Das heutige Beispiel sind die jüngsten Enthüllungen über den US-Geheimdienst Central Intelligence Agency. Wie sich herausstellte, liebäugelte die CIA 2017 mit dem Gedanken, Julian Assange, den Gründer von WikiLeaks, in seiner Zuflucht in der ecuadorianischen Botschaft in London zu entführen oder zu töten.

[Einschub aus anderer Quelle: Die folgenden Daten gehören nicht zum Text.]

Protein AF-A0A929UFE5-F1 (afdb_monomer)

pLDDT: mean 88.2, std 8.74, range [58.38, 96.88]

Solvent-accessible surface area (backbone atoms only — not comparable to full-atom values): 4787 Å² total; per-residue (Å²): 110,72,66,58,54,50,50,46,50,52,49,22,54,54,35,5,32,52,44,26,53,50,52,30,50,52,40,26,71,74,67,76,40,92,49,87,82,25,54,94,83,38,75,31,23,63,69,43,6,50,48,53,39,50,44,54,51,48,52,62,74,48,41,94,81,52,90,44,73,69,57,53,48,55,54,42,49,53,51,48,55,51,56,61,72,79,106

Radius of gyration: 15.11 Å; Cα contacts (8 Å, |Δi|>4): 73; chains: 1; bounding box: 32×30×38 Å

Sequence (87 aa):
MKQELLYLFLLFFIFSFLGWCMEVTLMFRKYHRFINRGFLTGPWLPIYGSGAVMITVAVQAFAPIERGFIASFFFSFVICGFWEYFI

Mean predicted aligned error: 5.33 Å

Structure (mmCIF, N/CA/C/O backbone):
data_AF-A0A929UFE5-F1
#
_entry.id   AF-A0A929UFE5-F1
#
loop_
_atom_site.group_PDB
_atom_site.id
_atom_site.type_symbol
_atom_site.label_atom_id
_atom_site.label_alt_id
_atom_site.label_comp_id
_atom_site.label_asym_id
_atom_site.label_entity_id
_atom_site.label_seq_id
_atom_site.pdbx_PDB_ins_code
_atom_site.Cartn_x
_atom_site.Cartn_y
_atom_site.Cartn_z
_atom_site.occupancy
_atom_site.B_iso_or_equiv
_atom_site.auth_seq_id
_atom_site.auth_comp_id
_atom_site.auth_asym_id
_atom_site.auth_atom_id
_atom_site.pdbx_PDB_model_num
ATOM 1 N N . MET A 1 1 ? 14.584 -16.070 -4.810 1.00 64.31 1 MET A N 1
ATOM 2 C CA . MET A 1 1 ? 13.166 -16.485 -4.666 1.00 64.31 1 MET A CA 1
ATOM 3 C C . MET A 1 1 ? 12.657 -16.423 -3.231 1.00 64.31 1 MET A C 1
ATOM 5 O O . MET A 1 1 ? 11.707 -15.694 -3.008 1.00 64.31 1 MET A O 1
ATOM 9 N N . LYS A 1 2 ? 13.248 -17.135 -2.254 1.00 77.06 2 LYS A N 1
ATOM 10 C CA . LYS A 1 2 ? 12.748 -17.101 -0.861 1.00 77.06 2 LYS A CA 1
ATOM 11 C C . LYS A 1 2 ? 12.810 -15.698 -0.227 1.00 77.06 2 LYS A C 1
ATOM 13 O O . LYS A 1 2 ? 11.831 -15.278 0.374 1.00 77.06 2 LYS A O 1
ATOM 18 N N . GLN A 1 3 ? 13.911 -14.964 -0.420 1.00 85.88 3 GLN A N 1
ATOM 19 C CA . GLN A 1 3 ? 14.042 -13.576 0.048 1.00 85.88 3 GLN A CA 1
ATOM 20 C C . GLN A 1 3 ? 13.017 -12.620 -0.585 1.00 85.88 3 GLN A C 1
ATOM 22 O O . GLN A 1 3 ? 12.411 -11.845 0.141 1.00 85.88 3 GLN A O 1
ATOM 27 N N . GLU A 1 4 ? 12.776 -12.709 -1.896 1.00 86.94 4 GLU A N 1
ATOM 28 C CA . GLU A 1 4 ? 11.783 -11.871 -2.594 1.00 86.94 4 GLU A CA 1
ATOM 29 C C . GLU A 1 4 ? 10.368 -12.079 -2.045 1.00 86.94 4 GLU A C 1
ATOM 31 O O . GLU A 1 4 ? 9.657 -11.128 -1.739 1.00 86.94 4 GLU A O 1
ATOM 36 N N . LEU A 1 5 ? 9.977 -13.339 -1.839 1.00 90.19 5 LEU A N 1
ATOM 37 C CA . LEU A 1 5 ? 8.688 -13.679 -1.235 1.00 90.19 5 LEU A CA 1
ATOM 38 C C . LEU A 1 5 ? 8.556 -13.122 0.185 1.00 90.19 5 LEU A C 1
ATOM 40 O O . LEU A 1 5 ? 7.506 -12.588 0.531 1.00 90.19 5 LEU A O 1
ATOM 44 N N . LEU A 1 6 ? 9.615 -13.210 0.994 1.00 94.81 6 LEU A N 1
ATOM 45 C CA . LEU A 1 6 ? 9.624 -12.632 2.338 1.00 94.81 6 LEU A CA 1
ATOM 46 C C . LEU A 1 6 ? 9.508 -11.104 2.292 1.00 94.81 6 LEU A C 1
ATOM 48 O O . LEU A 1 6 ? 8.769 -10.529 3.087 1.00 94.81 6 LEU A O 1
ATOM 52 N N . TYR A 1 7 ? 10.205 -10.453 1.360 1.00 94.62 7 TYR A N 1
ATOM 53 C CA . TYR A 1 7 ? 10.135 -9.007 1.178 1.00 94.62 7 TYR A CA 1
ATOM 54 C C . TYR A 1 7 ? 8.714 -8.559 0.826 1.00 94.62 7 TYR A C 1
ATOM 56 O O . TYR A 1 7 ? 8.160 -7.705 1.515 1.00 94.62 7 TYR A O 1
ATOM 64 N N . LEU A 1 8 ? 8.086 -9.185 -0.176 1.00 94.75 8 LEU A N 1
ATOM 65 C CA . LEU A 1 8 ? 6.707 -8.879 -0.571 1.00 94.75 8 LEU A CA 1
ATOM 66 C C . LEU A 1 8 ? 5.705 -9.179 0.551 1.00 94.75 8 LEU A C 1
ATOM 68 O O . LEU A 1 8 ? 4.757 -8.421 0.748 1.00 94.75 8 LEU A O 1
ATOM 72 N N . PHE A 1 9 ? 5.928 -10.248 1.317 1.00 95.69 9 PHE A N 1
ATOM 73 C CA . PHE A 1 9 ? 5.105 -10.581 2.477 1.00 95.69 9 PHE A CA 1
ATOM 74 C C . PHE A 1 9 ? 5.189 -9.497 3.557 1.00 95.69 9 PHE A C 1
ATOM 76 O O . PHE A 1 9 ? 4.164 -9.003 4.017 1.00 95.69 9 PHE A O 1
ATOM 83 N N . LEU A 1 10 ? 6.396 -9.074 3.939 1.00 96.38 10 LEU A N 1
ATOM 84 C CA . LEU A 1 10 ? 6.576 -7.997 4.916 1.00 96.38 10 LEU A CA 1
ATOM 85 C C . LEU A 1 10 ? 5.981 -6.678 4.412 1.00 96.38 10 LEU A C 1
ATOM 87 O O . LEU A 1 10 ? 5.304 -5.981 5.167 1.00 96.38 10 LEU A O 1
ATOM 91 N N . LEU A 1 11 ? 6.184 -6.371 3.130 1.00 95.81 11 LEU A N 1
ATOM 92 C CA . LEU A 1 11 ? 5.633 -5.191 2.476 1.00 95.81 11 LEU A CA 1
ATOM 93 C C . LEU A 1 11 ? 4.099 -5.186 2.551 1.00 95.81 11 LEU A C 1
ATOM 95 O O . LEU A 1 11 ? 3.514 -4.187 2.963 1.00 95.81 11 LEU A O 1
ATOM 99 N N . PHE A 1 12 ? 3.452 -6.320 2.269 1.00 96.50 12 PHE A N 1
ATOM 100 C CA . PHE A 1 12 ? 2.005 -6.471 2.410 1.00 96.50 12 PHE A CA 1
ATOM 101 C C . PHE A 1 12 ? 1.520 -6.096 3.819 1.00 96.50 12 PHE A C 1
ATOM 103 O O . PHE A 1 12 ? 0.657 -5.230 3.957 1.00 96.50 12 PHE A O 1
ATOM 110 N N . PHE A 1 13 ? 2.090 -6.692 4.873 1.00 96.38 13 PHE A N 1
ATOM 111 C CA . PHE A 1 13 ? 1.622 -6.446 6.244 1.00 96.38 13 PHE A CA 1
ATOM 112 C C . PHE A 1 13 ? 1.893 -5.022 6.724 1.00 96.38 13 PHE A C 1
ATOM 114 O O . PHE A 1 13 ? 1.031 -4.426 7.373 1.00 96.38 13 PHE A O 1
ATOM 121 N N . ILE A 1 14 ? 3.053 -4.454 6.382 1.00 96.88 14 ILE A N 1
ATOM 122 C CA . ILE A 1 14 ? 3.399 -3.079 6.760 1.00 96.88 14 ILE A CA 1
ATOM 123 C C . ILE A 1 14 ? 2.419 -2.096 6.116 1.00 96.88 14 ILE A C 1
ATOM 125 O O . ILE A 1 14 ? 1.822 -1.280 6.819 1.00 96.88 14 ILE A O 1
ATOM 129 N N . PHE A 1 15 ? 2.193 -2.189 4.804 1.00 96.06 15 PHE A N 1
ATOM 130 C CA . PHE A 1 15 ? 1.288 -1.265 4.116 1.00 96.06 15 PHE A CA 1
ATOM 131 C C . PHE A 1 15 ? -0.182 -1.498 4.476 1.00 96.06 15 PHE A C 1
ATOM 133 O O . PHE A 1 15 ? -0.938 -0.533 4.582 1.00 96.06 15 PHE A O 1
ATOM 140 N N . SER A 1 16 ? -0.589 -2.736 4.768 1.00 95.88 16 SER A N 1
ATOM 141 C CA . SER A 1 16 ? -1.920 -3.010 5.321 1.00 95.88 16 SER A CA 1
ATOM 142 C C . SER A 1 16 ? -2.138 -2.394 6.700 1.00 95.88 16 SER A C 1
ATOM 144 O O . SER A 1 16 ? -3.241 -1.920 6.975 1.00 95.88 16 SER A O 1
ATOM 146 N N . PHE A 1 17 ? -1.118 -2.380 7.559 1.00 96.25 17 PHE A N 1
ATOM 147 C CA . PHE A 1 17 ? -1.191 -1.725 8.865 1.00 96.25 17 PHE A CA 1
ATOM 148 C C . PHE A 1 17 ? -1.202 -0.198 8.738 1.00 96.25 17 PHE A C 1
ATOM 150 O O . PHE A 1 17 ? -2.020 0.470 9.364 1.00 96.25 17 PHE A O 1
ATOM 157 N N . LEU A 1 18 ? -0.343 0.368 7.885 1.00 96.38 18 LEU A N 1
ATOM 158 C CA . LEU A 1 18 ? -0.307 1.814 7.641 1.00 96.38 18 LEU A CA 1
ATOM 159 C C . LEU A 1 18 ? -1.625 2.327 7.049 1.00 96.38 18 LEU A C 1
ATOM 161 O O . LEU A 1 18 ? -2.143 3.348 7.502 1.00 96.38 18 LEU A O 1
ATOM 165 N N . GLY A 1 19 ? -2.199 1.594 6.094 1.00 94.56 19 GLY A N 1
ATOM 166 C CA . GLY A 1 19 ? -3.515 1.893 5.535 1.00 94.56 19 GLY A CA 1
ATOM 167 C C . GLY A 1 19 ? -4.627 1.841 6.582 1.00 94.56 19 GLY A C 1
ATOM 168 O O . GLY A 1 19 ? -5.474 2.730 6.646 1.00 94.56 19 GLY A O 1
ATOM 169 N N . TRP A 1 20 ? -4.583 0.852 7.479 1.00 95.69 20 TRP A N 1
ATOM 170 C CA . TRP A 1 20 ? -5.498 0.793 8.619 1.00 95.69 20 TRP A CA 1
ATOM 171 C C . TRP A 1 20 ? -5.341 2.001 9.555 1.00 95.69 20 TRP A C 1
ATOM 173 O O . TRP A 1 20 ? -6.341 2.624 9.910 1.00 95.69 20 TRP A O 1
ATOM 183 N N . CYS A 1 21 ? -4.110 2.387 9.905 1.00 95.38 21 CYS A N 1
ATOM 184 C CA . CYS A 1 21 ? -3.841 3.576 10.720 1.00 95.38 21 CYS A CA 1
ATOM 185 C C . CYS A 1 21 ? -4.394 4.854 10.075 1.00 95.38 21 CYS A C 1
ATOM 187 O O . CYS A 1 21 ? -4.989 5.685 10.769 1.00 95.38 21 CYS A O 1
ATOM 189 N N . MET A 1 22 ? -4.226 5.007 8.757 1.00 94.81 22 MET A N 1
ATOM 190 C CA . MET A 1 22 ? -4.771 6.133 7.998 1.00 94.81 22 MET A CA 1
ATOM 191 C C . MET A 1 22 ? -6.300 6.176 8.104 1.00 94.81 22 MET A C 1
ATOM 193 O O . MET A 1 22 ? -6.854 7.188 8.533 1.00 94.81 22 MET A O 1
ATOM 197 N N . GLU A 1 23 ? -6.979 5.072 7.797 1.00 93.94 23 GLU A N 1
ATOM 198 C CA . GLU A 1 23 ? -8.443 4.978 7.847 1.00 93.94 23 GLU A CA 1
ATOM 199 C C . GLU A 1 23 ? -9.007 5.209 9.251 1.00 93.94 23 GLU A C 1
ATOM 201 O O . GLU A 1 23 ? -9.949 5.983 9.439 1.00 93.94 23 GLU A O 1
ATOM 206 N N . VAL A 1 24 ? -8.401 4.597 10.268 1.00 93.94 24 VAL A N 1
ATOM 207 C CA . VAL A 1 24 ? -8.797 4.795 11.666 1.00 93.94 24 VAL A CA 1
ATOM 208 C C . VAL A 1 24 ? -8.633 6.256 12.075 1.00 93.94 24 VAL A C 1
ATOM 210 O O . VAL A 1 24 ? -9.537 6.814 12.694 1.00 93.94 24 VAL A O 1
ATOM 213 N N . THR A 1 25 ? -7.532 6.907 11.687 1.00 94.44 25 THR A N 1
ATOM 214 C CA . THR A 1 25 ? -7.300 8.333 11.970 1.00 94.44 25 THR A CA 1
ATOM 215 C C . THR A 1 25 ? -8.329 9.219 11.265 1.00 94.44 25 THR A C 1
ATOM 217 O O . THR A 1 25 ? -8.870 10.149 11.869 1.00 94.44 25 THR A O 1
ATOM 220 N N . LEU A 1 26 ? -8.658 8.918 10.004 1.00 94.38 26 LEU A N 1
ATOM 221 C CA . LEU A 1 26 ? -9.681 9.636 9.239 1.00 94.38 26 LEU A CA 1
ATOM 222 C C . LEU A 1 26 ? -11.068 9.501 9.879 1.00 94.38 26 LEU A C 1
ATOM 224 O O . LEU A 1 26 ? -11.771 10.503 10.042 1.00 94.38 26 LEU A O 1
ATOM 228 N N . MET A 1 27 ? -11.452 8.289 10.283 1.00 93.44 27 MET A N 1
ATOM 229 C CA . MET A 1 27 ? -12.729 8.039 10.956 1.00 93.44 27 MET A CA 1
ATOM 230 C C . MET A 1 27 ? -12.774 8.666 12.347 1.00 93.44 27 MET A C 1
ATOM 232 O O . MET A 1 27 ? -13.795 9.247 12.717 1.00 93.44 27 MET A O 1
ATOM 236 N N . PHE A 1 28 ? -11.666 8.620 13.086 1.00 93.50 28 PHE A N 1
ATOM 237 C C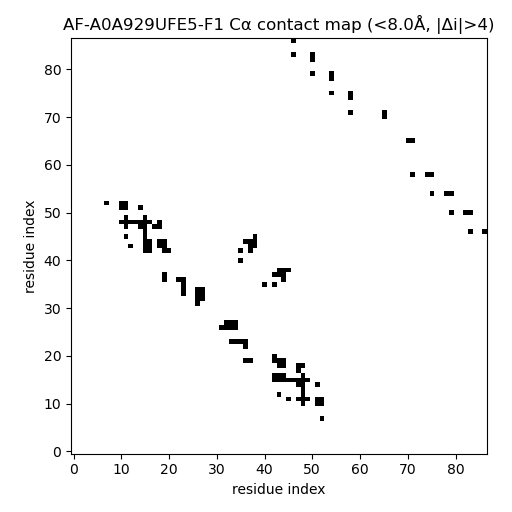A . PHE A 1 28 ? -11.549 9.271 14.384 1.00 93.50 28 PHE A CA 1
ATOM 238 C C . PHE A 1 28 ? -11.747 10.781 14.262 1.00 93.50 28 PHE A C 1
ATOM 240 O O . PHE A 1 28 ? -12.520 11.360 15.020 1.00 93.50 28 PHE A O 1
ATOM 247 N N . ARG A 1 29 ? -11.138 11.420 13.257 1.00 94.25 29 ARG A N 1
ATOM 248 C CA . ARG A 1 29 ? -11.333 12.853 13.001 1.00 94.25 29 ARG A CA 1
ATOM 249 C C . ARG A 1 29 ? -12.762 13.188 12.561 1.00 94.25 29 ARG A C 1
ATOM 251 O O . ARG A 1 29 ? -13.263 14.244 12.921 1.00 94.25 29 ARG A O 1
ATOM 258 N N . LYS A 1 30 ? -13.410 12.320 11.777 1.00 94.19 30 LYS A N 1
ATOM 259 C CA . LYS A 1 30 ? -14.756 12.567 11.226 1.00 94.19 30 LYS A CA 1
ATOM 260 C C . LYS A 1 30 ? -15.881 12.33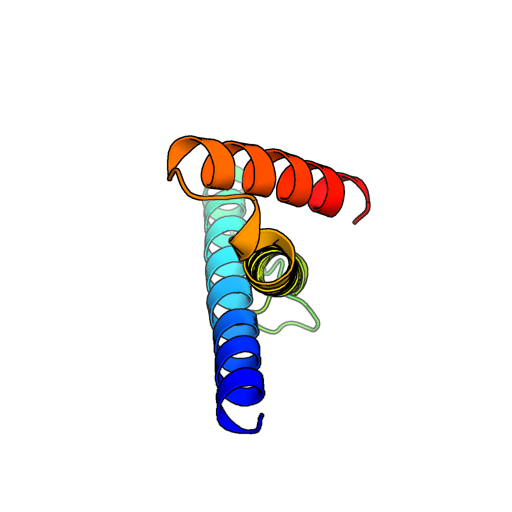6 12.237 1.00 94.19 30 LYS A C 1
ATOM 262 O O . LYS A 1 30 ? -16.853 13.081 12.242 1.00 94.19 30 LYS A O 1
ATOM 267 N N . TYR A 1 31 ? -15.772 11.291 13.052 1.00 94.06 31 T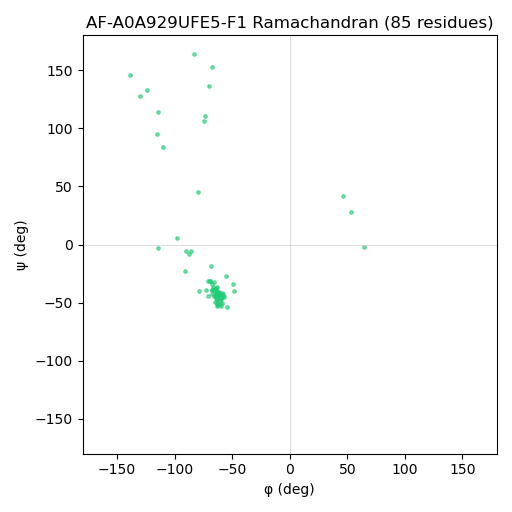YR A N 1
ATOM 268 C CA . TYR A 1 31 ? -16.846 10.842 13.944 1.00 94.06 31 TYR A CA 1
ATOM 269 C C . TYR A 1 31 ? -16.508 10.993 15.430 1.00 94.06 31 TYR A C 1
ATOM 271 O O . TYR A 1 31 ? -17.348 10.672 16.270 1.00 94.06 31 TYR A O 1
ATOM 279 N N . HIS A 1 32 ? -15.292 11.443 15.765 1.00 92.38 32 HIS A N 1
ATOM 280 C CA . HIS A 1 32 ? -14.781 11.543 17.139 1.00 92.38 32 HIS A CA 1
ATOM 2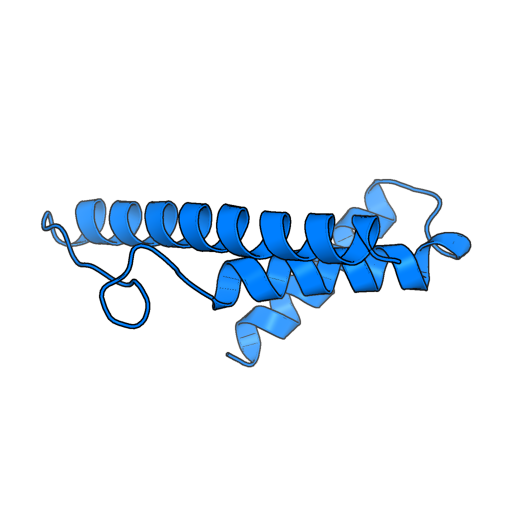81 C C . HIS A 1 32 ? -14.882 10.227 17.925 1.00 92.38 32 HIS A C 1
ATOM 283 O O . HIS A 1 32 ? -15.027 10.215 19.147 1.00 92.38 32 HIS A O 1
ATOM 289 N N . ARG A 1 33 ? -14.834 9.096 17.215 1.00 88.81 33 ARG A N 1
ATOM 290 C CA . ARG A 1 33 ? -14.919 7.746 17.776 1.00 88.81 33 ARG A CA 1
ATOM 291 C C . ARG A 1 33 ? -13.927 6.839 17.076 1.00 88.81 33 ARG A C 1
ATOM 293 O O . ARG A 1 33 ? -13.694 6.968 15.875 1.00 88.81 33 ARG A O 1
ATOM 300 N N . PHE A 1 34 ? -13.372 5.901 17.830 1.00 90.81 34 PHE A N 1
ATOM 301 C CA . PHE A 1 34 ? -12.535 4.857 17.265 1.00 90.81 34 PHE A CA 1
ATOM 302 C C . PHE A 1 34 ? -13.420 3.846 16.530 1.00 90.81 34 PHE A C 1
ATOM 304 O O . PHE A 1 34 ? -14.198 3.125 17.153 1.00 90.81 34 PHE A O 1
ATOM 311 N N . ILE A 1 35 ? -13.324 3.821 15.203 1.00 89.81 35 ILE A N 1
ATOM 312 C CA . ILE A 1 35 ? -14.051 2.877 14.351 1.00 89.81 35 ILE A CA 1
ATOM 313 C C . ILE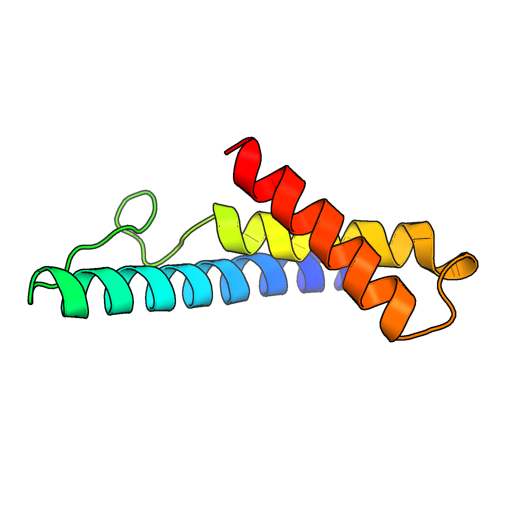 A 1 35 ? -13.016 1.974 13.695 1.00 89.81 35 ILE A C 1
ATOM 315 O O . ILE A 1 35 ? -12.214 2.433 12.883 1.00 89.81 35 ILE A O 1
ATOM 319 N N . ASN A 1 36 ? -13.039 0.687 14.041 1.00 90.94 36 ASN A N 1
ATOM 320 C CA . ASN A 1 36 ? -12.157 -0.285 13.417 1.00 90.94 36 ASN A CA 1
ATOM 321 C C . ASN A 1 36 ? -12.649 -0.589 11.994 1.00 90.94 36 ASN A C 1
ATOM 323 O O . ASN A 1 36 ? -13.660 -1.262 11.810 1.00 90.94 36 ASN A O 1
ATOM 327 N N . ARG A 1 37 ? -11.929 -0.070 10.995 1.00 89.19 37 ARG A N 1
ATOM 328 C CA . ARG A 1 37 ? -12.144 -0.363 9.567 1.00 89.19 37 ARG A CA 1
ATOM 329 C C . ARG A 1 37 ? -11.418 -1.628 9.103 1.00 89.19 37 ARG A C 1
ATOM 331 O O . ARG A 1 37 ? -11.571 -2.021 7.956 1.00 89.19 37 ARG A O 1
ATOM 338 N N . GLY A 1 38 ? -10.609 -2.227 9.971 1.00 89.62 38 GLY A N 1
ATOM 339 C CA . GLY A 1 38 ? -9.752 -3.353 9.651 1.00 89.62 38 GLY A CA 1
ATOM 340 C C . GLY A 1 38 ? -10.507 -4.643 9.337 1.00 89.62 38 GLY A C 1
ATOM 341 O O . GLY A 1 38 ? -11.620 -4.886 9.808 1.00 89.62 38 GLY A O 1
ATOM 342 N N . PHE A 1 39 ? -9.878 -5.485 8.526 1.00 88.06 39 PHE A N 1
ATOM 343 C CA . PHE A 1 39 ? -10.406 -6.771 8.093 1.00 88.06 39 PHE A CA 1
ATOM 344 C C . PHE A 1 39 ? -10.430 -7.783 9.247 1.00 88.06 39 PHE A C 1
ATOM 346 O O . PHE A 1 39 ? -9.468 -7.888 10.009 1.00 88.06 39 PHE A O 1
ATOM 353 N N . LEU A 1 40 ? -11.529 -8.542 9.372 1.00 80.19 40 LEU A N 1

Wikipedia hat die CIA 2010 zutiefst in Verlegenheit gebracht, als es einen riesigen Fundus an geheimen US-Aufzeichnungen über die Kriege im Irak und in Afghanistan ins Netz stellte. Aus Angst vor einer Auslieferung an die Vereinigten Staaten beantragte der Australier Assange 2012 Asyl in der ecuadorianischen Botschaft in London.

Das Tempo nahm Anfang 2017 zu, als Donald Trump Präsident wurde und Mike Pompeo zum Leiter der CIA ernannte. Pompeo war schnell davon überzeugt, dass die Russen versuchen würden, Assange aus Großbritannien in ihre eigenen Hände zu bringen.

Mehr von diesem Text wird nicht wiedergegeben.